> WHAT THE EXERCISE ASKS
In the data, extract each line that holds the string "like".

**** RECORD SET ****

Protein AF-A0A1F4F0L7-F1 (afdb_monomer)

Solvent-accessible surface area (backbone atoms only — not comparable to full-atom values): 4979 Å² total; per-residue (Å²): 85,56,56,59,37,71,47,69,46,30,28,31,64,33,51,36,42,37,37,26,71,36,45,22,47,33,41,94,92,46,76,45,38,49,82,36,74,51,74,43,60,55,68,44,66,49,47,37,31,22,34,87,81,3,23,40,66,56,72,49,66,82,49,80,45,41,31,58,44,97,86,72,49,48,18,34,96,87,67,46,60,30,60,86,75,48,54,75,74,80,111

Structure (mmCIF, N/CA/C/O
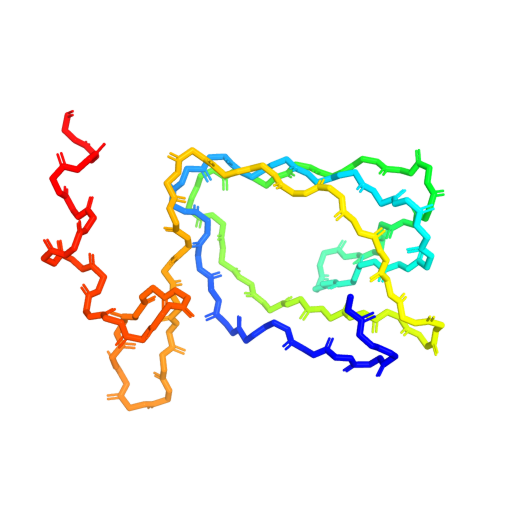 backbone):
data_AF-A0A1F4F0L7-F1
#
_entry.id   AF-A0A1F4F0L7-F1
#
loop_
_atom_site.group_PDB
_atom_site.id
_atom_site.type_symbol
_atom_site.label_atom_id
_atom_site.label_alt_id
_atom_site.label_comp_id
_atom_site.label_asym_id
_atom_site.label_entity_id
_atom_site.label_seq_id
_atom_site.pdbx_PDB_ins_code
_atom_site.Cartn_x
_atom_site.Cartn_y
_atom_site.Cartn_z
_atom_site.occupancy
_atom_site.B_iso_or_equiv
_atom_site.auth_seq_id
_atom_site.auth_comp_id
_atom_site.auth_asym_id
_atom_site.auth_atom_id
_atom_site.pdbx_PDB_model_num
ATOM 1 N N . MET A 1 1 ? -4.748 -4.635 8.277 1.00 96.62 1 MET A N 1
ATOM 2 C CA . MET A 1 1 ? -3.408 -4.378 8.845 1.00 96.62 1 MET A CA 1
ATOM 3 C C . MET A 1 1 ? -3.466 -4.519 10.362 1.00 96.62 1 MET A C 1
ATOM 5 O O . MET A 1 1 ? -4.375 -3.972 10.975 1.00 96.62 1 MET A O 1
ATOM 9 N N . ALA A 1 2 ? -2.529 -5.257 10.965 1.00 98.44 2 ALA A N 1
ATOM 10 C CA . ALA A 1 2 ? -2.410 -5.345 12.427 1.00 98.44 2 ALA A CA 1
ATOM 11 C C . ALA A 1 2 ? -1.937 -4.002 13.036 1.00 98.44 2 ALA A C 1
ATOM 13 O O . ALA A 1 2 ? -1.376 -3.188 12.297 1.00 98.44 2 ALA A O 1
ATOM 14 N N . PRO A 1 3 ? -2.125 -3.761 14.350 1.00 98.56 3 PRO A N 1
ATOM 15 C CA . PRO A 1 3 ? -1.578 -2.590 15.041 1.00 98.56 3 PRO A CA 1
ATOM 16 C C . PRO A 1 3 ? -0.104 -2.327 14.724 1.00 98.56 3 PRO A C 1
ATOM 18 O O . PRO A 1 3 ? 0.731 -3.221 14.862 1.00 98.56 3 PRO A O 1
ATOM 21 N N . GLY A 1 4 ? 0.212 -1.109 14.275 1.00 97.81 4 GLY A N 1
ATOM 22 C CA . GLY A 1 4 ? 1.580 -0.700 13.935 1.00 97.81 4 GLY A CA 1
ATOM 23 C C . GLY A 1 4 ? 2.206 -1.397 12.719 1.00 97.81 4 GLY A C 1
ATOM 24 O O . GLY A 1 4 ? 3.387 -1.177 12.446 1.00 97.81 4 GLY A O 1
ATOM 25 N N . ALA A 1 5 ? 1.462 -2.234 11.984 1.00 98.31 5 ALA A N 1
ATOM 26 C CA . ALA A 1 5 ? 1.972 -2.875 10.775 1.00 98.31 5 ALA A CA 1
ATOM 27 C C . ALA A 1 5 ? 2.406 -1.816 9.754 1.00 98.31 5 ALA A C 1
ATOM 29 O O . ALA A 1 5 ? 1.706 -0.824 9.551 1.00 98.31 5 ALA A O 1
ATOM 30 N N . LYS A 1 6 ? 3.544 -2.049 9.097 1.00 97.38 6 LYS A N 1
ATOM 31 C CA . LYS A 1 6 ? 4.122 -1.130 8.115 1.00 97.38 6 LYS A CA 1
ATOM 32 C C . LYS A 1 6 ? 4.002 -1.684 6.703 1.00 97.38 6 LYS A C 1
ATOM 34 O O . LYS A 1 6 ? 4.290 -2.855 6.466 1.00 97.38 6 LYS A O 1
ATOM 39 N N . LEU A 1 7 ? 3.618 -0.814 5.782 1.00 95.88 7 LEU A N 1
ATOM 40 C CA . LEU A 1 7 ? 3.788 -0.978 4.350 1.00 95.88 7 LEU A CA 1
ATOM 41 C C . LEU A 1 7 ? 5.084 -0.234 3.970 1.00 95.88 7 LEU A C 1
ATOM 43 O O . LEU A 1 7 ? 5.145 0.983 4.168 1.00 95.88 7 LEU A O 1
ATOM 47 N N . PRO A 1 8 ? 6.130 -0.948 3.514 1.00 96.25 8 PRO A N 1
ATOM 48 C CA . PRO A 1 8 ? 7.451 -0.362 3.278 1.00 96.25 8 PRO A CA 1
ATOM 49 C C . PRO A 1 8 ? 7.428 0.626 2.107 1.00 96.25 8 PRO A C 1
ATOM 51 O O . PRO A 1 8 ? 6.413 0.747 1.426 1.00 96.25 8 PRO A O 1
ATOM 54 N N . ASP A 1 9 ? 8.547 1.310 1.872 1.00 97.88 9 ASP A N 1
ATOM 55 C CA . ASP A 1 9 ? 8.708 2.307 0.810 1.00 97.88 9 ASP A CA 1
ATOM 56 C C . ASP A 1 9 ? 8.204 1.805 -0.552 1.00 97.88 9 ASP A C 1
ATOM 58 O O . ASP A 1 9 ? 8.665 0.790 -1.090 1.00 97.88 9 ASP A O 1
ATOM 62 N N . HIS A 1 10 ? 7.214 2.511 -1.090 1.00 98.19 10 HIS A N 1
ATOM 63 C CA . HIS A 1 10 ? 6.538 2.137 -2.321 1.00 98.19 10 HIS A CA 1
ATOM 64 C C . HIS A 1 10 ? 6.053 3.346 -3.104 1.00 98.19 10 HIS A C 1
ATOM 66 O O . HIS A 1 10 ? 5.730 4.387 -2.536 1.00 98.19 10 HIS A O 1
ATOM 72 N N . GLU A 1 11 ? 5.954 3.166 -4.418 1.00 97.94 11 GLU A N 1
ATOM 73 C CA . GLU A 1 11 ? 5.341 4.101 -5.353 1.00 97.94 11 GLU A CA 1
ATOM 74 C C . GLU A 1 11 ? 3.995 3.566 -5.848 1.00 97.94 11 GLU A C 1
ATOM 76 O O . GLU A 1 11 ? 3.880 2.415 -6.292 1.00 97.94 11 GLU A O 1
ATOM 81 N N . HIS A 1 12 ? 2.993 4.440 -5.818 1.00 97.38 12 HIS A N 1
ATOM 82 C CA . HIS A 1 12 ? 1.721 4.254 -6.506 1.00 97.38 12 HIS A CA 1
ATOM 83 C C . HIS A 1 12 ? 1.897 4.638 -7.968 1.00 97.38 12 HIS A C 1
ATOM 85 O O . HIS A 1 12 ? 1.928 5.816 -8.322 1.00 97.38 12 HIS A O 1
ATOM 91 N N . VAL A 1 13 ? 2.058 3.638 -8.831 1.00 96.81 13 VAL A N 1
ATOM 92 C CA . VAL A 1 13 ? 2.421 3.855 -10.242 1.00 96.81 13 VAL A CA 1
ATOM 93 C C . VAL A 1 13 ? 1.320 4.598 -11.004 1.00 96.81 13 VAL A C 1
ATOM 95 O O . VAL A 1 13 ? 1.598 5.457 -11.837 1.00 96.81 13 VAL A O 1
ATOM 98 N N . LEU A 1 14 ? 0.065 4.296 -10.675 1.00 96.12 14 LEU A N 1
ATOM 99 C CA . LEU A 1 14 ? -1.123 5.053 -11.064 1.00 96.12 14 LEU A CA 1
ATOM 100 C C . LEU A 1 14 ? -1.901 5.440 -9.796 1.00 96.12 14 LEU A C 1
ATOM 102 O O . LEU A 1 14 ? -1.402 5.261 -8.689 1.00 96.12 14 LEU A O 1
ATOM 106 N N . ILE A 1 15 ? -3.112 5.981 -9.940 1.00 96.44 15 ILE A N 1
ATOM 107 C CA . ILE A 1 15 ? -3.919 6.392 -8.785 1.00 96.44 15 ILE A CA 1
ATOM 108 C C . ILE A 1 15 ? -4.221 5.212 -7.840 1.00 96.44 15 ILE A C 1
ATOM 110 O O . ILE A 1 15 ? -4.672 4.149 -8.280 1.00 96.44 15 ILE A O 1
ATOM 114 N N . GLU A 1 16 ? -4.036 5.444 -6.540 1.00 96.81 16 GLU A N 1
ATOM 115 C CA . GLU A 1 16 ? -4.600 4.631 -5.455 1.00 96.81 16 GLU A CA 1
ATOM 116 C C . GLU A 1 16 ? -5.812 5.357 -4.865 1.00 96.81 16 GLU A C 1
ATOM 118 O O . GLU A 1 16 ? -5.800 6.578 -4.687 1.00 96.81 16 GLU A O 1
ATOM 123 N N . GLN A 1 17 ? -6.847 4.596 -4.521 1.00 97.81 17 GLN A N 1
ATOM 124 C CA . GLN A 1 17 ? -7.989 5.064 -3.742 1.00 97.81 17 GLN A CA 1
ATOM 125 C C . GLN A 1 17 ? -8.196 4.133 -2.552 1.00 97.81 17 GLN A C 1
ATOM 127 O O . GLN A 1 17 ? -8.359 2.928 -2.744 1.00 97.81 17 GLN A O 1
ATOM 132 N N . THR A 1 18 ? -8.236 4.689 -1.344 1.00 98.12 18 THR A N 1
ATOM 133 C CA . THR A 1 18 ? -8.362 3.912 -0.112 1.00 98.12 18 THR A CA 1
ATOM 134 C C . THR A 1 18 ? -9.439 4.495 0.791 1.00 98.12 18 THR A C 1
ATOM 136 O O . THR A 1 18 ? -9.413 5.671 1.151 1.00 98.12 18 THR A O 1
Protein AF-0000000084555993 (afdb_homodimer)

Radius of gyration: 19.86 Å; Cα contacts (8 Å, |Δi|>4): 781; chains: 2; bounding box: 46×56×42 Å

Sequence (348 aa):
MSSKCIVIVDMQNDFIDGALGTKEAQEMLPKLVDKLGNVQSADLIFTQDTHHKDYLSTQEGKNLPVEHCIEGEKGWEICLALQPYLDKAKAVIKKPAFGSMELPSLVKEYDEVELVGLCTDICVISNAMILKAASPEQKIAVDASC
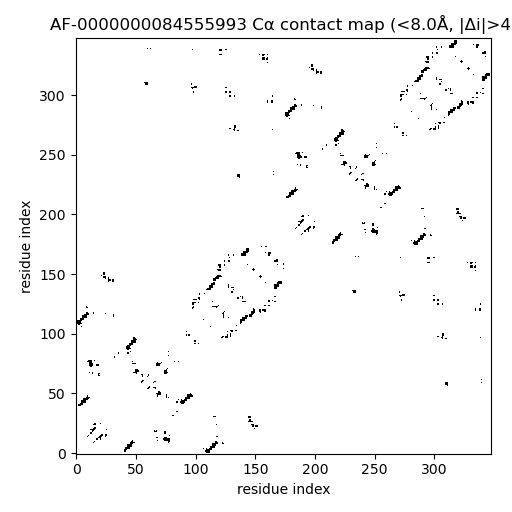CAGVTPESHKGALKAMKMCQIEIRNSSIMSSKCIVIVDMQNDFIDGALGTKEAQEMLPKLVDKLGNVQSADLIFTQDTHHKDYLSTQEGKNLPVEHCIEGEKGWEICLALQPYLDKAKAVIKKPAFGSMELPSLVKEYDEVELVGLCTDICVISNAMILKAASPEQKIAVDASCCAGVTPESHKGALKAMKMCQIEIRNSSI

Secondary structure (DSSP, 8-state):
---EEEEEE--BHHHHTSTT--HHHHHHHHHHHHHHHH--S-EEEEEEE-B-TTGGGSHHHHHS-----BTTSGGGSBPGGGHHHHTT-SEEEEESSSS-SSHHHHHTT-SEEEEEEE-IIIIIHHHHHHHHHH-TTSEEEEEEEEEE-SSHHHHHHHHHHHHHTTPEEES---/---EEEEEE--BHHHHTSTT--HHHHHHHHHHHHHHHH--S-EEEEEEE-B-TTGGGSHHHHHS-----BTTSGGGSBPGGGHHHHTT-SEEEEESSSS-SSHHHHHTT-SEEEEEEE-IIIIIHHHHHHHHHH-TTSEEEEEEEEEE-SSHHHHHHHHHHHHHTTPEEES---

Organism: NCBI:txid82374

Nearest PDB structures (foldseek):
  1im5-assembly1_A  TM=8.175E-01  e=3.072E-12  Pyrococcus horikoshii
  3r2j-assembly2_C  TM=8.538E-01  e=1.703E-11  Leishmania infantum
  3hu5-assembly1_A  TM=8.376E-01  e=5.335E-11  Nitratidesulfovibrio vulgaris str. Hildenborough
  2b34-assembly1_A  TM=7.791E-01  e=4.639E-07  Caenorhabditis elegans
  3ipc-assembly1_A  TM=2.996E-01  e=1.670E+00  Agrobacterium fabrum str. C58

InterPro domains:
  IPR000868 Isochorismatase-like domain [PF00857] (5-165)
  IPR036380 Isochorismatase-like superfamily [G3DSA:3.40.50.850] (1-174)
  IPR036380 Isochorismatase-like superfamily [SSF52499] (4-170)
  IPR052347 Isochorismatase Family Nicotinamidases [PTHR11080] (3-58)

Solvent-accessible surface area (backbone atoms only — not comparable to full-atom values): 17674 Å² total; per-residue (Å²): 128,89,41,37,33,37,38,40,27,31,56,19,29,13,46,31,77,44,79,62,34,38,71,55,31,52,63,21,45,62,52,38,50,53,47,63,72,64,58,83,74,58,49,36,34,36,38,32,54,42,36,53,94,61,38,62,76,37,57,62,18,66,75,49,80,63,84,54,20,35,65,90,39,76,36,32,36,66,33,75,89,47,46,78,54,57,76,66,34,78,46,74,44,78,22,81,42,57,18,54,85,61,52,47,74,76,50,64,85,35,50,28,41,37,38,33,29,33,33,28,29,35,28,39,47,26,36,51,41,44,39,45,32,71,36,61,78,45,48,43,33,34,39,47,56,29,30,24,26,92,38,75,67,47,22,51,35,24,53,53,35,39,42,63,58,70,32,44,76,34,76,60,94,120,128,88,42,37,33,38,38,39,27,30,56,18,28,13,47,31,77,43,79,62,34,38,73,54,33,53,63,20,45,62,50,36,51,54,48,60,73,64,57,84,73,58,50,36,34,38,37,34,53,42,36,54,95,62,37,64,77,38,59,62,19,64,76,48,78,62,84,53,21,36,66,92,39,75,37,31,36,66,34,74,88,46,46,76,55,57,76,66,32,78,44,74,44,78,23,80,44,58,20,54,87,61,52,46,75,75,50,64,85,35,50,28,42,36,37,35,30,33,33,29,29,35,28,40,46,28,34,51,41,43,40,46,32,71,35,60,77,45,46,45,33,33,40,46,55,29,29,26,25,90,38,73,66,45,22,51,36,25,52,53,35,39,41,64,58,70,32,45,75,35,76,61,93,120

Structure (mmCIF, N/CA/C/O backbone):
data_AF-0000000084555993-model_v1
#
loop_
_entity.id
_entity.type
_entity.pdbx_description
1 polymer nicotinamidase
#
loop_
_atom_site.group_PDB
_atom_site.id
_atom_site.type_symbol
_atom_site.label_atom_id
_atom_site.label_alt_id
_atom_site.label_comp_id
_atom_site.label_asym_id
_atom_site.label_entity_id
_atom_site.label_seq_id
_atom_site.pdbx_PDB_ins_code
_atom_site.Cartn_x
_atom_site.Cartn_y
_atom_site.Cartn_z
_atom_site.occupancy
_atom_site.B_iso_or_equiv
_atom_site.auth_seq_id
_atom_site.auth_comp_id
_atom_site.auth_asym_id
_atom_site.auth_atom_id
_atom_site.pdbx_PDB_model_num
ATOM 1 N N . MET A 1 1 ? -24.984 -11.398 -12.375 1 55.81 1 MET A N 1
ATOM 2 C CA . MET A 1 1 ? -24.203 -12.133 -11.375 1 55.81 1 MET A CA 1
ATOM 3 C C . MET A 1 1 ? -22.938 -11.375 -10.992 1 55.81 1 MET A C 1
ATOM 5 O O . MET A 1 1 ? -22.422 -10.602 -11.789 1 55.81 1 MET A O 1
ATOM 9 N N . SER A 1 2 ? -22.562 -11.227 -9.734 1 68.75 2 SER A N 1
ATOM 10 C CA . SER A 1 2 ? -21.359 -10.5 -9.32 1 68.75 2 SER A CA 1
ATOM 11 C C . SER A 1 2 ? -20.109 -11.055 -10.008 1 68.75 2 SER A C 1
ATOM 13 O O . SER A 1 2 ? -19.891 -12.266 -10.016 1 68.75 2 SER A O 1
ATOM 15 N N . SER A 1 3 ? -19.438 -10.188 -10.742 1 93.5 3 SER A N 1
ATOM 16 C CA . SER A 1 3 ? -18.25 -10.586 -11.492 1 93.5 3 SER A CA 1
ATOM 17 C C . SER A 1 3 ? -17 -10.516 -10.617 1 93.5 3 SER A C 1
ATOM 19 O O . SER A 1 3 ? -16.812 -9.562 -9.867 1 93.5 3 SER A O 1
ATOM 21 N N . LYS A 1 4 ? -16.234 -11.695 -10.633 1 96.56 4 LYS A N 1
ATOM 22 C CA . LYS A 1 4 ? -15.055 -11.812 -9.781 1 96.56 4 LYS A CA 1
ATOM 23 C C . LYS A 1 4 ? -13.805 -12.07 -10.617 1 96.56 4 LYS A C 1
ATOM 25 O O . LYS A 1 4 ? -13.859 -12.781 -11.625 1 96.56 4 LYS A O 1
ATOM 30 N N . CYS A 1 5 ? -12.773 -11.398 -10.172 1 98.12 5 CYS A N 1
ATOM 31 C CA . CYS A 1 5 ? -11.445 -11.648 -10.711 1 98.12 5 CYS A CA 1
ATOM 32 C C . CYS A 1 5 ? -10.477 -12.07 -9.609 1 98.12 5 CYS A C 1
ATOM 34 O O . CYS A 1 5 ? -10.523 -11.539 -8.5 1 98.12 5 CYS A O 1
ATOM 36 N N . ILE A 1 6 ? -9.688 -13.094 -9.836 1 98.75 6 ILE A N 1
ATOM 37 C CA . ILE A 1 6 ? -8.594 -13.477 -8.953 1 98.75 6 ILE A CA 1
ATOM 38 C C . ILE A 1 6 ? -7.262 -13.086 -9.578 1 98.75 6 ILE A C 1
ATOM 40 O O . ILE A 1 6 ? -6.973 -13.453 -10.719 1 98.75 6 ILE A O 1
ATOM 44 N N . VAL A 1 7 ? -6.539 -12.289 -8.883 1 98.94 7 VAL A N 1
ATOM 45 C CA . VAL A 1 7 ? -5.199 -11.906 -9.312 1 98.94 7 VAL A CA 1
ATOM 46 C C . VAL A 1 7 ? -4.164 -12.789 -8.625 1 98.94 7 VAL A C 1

****

> SOLUTION TO THIS PROBLEM
  IPR000868 Isochorismatase-like domain [PF00857] (5-165)
  IPR036380 Isochorismatase-like superfamily [G3DSA:3.40.50.850] (1-174)
  IPR036380 Isochorismatase-like superfamily [SSF52499] (4-170)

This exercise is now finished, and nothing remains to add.